▸ PROBLEM STATEMENT: Set down exactly the lines below between the line holding "ATOM 60 C C" and the line holding "ATOM 120 O O", inclusive; no other line belongs in the answer.

▸ EXERCISE DATA:

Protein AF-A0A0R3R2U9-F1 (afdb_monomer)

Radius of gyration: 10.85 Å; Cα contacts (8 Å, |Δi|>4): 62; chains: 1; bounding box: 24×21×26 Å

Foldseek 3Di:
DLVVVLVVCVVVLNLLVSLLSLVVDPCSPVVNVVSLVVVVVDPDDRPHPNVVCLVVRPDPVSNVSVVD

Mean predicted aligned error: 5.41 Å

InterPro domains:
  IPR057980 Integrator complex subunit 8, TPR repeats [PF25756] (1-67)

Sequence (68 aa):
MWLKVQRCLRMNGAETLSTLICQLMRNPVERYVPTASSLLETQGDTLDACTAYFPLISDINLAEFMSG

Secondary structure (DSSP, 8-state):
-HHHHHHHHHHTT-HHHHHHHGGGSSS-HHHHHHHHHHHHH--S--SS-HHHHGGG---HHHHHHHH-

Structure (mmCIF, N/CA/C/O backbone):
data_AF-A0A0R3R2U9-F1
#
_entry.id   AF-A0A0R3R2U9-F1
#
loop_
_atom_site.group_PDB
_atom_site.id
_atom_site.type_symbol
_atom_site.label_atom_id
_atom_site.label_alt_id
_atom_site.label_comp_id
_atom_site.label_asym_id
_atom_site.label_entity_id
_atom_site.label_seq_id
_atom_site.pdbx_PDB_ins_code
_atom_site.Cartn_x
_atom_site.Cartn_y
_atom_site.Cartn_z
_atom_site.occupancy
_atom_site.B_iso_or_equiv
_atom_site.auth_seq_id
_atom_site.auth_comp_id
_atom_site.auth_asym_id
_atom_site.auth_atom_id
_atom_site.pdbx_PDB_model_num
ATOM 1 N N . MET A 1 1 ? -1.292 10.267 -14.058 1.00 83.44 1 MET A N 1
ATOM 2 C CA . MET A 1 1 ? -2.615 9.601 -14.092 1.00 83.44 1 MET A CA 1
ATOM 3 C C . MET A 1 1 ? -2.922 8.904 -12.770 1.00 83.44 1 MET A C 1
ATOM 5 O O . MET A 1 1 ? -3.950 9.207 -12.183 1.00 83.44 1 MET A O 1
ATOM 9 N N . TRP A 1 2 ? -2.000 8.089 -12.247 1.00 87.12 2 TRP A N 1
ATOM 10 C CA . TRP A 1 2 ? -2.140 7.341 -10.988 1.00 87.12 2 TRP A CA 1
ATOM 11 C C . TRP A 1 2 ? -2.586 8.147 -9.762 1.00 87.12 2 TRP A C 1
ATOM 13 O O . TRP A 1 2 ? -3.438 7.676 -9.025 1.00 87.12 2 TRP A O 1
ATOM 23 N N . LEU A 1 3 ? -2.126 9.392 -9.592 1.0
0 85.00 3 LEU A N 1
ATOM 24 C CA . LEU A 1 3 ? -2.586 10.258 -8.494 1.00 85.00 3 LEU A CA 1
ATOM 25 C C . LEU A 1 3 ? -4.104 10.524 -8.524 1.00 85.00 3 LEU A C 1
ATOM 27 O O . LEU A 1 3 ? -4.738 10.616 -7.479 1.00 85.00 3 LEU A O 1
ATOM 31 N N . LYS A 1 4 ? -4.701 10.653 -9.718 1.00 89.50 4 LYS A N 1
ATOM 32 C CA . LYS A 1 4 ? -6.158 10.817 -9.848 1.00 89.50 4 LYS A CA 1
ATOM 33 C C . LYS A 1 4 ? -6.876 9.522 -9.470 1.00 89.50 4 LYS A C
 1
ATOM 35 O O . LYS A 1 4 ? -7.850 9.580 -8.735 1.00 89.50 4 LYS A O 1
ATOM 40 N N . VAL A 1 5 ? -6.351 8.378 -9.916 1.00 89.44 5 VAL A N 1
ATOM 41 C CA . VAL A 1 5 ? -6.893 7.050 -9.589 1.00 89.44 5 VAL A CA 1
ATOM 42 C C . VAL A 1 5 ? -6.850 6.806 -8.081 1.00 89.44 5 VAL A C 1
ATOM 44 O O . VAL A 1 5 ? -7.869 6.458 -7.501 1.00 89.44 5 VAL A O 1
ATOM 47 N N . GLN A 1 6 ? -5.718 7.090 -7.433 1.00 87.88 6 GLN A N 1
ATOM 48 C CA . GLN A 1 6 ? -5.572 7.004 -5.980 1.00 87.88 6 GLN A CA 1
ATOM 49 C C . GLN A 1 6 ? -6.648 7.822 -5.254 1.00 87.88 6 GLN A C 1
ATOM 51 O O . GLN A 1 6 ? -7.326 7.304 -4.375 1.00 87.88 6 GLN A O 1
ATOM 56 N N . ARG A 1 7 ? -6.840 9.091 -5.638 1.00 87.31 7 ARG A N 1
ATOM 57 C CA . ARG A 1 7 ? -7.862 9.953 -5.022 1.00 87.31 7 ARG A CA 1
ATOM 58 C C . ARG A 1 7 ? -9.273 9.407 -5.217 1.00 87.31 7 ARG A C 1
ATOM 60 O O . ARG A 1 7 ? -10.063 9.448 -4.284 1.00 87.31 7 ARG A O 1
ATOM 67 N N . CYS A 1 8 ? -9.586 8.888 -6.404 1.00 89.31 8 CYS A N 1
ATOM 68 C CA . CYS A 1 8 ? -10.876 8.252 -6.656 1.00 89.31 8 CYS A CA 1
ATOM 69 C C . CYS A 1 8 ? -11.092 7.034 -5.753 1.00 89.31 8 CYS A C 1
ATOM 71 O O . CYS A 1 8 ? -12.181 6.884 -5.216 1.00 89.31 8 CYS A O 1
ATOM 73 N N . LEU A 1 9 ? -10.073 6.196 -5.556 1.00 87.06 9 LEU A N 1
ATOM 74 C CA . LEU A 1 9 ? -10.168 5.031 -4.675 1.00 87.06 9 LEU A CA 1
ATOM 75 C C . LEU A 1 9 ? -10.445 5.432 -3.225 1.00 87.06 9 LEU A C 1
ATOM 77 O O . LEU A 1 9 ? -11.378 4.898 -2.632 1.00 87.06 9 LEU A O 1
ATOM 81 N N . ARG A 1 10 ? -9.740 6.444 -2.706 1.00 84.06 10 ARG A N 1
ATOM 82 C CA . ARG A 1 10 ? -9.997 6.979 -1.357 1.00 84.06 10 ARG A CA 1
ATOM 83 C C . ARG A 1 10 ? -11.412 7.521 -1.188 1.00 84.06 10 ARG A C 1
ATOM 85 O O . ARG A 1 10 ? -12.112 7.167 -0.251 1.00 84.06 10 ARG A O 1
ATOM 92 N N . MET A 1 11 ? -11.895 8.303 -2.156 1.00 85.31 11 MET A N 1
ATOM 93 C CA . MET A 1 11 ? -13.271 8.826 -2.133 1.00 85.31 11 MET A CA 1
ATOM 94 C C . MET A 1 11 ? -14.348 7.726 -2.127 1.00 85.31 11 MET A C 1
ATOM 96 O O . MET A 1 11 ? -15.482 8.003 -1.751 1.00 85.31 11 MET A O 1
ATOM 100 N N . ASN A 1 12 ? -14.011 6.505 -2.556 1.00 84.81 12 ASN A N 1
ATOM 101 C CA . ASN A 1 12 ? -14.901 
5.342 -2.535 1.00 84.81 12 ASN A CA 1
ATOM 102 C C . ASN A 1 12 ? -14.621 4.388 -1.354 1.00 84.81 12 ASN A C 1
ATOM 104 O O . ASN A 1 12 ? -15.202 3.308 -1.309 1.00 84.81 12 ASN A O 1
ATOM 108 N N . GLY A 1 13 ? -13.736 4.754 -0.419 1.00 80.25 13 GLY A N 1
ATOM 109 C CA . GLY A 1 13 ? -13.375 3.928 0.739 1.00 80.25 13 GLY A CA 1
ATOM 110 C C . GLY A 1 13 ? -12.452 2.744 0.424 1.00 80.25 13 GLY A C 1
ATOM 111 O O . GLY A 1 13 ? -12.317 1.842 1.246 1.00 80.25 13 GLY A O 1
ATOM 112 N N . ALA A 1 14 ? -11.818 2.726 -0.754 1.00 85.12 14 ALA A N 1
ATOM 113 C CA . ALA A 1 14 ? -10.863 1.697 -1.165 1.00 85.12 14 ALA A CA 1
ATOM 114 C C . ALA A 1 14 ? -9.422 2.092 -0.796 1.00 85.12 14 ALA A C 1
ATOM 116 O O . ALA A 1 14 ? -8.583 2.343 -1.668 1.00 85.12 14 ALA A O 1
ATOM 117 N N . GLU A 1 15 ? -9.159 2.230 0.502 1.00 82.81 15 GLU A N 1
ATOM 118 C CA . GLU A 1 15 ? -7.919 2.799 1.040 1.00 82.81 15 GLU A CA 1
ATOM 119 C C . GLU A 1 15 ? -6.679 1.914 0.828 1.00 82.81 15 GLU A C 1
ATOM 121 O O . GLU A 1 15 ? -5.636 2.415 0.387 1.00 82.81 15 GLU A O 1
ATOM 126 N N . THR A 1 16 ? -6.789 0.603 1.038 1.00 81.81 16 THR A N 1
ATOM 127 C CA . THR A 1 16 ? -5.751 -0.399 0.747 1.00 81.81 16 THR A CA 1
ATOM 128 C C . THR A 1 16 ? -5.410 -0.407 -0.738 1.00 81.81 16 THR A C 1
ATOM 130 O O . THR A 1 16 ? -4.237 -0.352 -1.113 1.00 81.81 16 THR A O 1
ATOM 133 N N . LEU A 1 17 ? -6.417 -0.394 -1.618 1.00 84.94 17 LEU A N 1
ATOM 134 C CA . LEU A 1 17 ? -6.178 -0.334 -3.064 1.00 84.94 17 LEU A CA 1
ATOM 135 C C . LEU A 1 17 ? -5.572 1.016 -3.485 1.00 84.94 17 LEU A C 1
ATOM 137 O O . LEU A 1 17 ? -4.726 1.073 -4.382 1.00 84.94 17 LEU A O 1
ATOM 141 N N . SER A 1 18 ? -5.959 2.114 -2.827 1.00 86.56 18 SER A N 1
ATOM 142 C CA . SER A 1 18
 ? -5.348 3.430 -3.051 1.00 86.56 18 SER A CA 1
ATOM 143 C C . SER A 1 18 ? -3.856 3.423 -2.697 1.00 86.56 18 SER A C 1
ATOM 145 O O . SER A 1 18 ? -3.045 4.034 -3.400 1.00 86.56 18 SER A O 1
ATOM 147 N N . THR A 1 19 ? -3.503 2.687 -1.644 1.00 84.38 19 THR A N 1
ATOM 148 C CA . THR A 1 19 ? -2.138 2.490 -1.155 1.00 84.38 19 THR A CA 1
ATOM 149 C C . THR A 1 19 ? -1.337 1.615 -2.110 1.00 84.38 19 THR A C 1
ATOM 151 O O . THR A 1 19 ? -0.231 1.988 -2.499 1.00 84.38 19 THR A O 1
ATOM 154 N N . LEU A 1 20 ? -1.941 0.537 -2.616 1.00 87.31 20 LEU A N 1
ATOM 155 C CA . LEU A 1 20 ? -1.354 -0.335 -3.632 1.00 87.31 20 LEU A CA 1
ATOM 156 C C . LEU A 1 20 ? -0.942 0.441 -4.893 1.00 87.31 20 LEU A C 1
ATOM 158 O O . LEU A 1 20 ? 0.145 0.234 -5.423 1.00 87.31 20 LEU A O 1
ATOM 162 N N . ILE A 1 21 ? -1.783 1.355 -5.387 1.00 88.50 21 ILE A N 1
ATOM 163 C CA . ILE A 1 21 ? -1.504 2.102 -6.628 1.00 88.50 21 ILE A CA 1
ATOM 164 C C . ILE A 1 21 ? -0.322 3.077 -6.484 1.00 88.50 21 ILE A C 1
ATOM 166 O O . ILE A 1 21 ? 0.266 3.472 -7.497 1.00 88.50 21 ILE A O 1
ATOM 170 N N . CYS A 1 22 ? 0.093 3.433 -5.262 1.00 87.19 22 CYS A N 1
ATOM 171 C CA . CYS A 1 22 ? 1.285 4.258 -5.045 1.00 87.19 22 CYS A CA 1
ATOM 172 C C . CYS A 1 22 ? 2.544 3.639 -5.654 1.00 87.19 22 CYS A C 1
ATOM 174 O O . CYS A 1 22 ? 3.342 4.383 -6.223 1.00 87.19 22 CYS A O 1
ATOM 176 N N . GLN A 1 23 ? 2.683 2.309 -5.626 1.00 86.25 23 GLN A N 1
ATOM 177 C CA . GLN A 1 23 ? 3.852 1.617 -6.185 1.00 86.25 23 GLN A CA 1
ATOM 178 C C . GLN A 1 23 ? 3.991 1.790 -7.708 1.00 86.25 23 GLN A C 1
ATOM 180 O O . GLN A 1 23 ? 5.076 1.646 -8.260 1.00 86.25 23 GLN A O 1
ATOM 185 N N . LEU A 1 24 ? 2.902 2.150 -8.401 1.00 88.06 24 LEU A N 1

--

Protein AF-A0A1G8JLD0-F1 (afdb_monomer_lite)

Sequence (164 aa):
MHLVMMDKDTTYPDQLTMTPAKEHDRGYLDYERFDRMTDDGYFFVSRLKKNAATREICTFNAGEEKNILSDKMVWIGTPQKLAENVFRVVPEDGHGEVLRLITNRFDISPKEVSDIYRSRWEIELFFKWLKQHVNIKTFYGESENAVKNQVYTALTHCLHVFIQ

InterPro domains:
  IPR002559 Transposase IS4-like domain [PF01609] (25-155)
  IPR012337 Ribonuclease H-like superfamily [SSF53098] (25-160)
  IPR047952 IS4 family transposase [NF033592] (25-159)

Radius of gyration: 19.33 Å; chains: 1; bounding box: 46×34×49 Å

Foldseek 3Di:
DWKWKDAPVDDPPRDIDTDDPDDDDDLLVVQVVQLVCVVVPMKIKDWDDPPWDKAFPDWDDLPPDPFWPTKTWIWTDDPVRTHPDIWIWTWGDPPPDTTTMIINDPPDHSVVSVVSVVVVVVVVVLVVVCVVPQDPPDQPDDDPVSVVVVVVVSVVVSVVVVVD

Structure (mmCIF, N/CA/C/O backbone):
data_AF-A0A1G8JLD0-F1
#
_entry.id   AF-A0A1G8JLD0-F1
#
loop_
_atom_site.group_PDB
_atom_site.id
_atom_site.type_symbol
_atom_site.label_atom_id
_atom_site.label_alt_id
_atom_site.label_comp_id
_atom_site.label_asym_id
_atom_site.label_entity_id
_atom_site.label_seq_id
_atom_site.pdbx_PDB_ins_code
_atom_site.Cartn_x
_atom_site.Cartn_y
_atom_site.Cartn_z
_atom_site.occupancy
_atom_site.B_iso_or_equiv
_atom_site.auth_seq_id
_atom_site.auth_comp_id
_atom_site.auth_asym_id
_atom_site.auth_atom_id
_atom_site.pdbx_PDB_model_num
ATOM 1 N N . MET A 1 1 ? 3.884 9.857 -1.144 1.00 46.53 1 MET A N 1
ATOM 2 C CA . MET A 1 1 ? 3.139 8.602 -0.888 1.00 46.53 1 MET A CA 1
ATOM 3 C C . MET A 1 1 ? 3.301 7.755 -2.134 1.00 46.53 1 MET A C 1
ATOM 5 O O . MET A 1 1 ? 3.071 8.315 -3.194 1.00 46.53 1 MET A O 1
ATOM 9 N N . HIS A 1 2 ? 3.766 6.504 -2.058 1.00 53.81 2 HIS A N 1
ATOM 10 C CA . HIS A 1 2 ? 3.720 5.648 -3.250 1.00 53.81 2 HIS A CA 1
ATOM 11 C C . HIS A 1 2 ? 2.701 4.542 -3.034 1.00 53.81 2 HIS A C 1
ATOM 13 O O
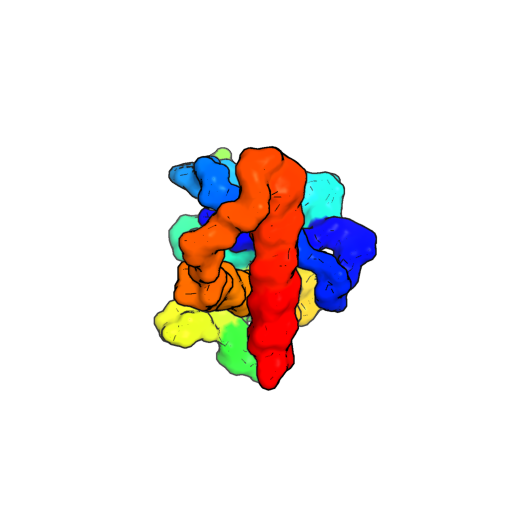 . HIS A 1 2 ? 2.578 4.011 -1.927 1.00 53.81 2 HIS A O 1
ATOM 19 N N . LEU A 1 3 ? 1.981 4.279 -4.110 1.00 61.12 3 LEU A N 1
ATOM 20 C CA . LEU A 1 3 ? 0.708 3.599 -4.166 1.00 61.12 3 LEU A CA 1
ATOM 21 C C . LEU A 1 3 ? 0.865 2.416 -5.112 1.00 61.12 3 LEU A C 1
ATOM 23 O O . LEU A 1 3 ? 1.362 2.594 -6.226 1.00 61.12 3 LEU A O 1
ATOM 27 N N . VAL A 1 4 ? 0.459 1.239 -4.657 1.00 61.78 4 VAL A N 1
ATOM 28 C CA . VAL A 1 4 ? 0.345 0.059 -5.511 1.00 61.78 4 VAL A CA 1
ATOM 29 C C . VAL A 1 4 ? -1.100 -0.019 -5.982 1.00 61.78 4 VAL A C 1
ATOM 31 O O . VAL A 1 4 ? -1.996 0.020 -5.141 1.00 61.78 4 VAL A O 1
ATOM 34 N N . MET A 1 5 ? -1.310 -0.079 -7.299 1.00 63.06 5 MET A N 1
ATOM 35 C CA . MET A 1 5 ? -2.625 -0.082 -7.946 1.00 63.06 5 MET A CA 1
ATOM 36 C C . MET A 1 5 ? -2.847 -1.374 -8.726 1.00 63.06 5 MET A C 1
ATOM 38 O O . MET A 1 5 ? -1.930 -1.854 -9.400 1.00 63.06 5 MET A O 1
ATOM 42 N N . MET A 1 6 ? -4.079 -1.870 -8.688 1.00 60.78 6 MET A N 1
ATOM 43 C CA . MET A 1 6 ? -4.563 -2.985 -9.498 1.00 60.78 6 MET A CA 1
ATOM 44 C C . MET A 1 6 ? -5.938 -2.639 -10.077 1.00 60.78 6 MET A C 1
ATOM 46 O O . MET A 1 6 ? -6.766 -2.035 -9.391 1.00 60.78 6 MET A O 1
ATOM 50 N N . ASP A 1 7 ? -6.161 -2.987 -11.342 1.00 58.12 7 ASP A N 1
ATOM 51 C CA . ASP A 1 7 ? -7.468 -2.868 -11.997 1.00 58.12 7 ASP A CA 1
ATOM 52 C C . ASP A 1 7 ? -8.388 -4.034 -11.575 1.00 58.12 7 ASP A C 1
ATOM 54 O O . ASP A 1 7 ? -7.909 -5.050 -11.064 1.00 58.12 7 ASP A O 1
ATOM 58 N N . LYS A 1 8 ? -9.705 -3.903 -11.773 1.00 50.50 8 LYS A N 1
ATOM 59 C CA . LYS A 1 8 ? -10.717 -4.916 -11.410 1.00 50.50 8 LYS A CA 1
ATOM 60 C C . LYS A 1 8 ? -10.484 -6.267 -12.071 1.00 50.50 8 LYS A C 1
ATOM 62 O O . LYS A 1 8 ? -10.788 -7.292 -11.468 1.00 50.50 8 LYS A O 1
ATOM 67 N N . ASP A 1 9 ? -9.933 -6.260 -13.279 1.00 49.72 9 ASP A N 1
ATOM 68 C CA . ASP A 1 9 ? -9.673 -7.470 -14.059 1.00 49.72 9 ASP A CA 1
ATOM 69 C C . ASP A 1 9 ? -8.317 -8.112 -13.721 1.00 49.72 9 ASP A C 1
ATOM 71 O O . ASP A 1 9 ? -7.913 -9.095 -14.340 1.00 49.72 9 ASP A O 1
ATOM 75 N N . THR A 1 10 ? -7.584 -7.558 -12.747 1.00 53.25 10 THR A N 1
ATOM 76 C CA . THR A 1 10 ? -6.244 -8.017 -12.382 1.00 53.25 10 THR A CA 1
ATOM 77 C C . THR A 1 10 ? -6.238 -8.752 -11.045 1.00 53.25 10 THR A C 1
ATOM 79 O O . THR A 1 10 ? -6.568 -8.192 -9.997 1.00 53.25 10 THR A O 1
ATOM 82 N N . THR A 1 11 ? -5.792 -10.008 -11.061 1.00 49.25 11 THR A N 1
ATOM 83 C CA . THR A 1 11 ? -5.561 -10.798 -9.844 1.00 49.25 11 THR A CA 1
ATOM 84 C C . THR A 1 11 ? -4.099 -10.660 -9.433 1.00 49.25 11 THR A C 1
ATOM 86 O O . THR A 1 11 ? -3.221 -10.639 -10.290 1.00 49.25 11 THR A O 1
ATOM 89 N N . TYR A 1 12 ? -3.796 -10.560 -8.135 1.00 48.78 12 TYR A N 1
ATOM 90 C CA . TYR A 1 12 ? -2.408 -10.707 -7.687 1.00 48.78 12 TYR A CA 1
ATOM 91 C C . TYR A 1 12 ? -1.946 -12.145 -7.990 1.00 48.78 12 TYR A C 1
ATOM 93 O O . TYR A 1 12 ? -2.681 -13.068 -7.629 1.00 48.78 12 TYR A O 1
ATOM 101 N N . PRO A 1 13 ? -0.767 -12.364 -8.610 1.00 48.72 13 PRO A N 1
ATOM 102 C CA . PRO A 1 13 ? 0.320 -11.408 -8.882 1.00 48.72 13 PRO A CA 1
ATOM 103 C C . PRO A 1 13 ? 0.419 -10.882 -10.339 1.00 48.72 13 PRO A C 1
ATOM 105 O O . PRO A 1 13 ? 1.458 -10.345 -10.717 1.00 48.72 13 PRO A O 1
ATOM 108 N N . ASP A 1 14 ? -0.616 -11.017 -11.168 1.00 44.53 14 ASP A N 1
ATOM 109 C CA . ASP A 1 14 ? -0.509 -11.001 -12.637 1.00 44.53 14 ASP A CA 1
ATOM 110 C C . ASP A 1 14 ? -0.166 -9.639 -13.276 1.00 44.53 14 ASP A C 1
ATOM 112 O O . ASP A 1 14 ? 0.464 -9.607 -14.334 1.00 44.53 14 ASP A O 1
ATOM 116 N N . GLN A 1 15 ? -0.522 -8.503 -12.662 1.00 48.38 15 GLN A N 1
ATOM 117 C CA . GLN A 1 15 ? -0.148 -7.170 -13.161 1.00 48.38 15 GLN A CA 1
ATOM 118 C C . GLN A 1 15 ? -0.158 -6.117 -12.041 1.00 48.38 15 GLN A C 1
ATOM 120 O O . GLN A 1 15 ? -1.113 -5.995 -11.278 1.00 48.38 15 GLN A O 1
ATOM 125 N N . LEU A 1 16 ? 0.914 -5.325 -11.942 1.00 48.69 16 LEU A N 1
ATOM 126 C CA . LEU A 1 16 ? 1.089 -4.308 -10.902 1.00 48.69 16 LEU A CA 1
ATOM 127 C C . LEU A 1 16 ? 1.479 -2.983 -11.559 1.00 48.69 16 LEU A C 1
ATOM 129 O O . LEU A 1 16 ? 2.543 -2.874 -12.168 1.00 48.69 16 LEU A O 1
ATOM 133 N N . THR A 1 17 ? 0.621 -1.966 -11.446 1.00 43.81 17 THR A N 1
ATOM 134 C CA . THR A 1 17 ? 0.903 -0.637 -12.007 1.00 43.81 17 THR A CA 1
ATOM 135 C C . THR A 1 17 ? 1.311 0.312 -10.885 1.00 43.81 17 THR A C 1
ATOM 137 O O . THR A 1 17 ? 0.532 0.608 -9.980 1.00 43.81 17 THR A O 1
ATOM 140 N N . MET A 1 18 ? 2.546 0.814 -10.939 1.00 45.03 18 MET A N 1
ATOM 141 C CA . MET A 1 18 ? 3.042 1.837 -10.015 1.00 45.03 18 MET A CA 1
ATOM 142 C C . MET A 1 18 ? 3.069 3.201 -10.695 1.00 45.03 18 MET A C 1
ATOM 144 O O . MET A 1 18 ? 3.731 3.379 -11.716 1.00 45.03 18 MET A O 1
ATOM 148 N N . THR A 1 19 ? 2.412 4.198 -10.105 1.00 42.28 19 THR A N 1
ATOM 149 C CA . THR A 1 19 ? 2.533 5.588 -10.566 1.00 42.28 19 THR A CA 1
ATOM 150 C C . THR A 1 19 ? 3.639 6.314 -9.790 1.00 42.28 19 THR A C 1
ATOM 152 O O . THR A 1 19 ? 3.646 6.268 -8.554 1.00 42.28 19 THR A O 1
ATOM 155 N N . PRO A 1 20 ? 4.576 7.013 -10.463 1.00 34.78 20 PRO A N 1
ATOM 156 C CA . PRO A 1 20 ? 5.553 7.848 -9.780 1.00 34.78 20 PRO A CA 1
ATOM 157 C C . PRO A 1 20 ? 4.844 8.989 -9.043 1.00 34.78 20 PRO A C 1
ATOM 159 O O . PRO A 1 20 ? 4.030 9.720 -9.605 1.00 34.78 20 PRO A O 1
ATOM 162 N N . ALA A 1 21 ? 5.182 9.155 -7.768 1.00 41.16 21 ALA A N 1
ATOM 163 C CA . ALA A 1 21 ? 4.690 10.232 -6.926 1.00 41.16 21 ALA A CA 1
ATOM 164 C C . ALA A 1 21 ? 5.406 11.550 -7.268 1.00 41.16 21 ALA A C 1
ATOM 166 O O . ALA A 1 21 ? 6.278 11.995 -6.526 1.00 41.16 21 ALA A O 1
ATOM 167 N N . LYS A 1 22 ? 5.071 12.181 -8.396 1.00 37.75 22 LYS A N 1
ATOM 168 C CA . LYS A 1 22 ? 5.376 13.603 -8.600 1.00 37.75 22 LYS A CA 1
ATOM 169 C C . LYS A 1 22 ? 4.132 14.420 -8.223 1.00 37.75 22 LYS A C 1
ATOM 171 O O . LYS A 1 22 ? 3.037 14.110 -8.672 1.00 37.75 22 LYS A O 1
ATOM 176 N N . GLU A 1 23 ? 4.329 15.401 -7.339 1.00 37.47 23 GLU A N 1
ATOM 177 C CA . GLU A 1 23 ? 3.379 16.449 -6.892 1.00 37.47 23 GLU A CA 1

▸ RESPONSE TO THE TASK:
ATOM 60 C C . LYS A 1 8 ? -10.484 -6.267 -12.071 1.00 50.50 8 LYS A C 1
ATOM 62 O O . LYS A 1 8 ? -10.788 -7.292 -11.468 1.00 50.50 8 LYS A O 1
ATOM 67 N N . ASP A 1 9 ? -9.933 -6.260 -13.279 1.00 49.72 9 ASP A N 1
ATOM 68 C CA . ASP A 1 9 ? -9.673 -7.470 -14.059 1.00 49.72 9 ASP A CA 1
ATOM 69 C C . ASP A 1 9 ? -8.317 -8.112 -13.721 1.00 49.72 9 ASP A C 1
ATOM 71 O O . ASP A 1 9 ? -7.913 -9.095 -14.340 1.00 49.72 9 ASP A O 1
ATOM 75 N N . THR A 1 10 ? -7.584 -7.558 -12.747 1.00 53.25 10 THR A N 1
ATOM 76 C CA . THR A 1 10 ? -6.244 -8.017 -12.382 1.00 53.25 10 THR A CA 1
ATOM 77 C C . THR A 1 10 ? -6.238 -8.752 -11.045 1.00 53.25 10 THR A C 1
ATOM 79 O O . THR A 1 10 ? -6.568 -8.192 -9.997 1.00 53.25 10 THR A O 1
ATOM 82 N N . THR A 1 11 ? -5.792 -10.008 -11.061 1.00 49.25 11 THR A N 1
ATOM 83 C CA . THR A 1 11 ? -5.561 -10.798 -9.844 1.00 49.25 11 THR A CA 1
ATOM 84 C C . THR A 1 11 ? -4.099 -10.660 -9.433 1.00 49.25 11 THR A C 1
ATOM 86 O O . THR A 1 11 ? -3.221 -10.639 -10.290 1.00 49.25 11 THR A O 1
ATOM 89 N N . TYR A 1 12 ? -3.796 -10.560 -8.135 1.00 48.78 12 TYR A N 1
ATOM 90 C CA . TYR A 1 12 ? -2.408 -10.707 -7.687 1.00 48.78 12 TYR A CA 1
ATOM 91 C C . TYR A 1 12 ? -1.946 -12.145 -7.990 1.00 48.78 12 TYR A C 1
ATOM 93 O O . TYR A 1 12 ? -2.681 -13.068 -7.629 1.00 48.78 12 TYR A O 1
ATOM 101 N N . PRO A 1 13 ? -0.767 -12.364 -8.610 1.00 48.72 13 PRO A N 1
ATOM 102 C CA . PRO A 1 13 ? 0.320 -11.408 -8.882 1.00 48.72 13 PRO A CA 1
ATOM 103 C C . PRO A 1 13 ? 0.419 -10.882 -10.339 1.00 48.72 13 PRO A C 1
ATOM 105 O O . PRO A 1 13 ? 1.458 -10.345 -10.717 1.00 48.72 13 PRO A O 1
ATOM 108 N N . ASP A 1 14 ? -0.616 -11.017 -11.168 1.00 44.53 14 ASP A N 1
ATOM 109 C CA . ASP A 1 14 ? -0.509 -11.001 -12.637 1.00 44.53 14 ASP A CA 1
ATOM 110 C C . ASP A 1 14 ? -0.166 -9.639 -13.276 1.00 44.53 14 ASP A C 1
ATOM 112 O O . ASP A 1 14 ? 0.464 -9.607 -14.334 1.00 44.53 14 ASP A O 1
ATOM 116 N N . GLN A 1 15 ? -0.522 -8.503 -12.662 1.00 48.38 15 GLN A N 1
ATOM 117 C CA . GLN A 1 15 ? -0.148 -7.170 -13.161 1.00 48.38 15 GLN A CA 1
ATOM 118 C C . GLN A 1 15 ? -0.158 -6.117 -12.041 1.00 48.38 15 GLN A C 1
ATOM 120 O O . GLN A 1 15 ? -1.113 -5.995 -11.278 1.00 48.38 15 GLN A O 1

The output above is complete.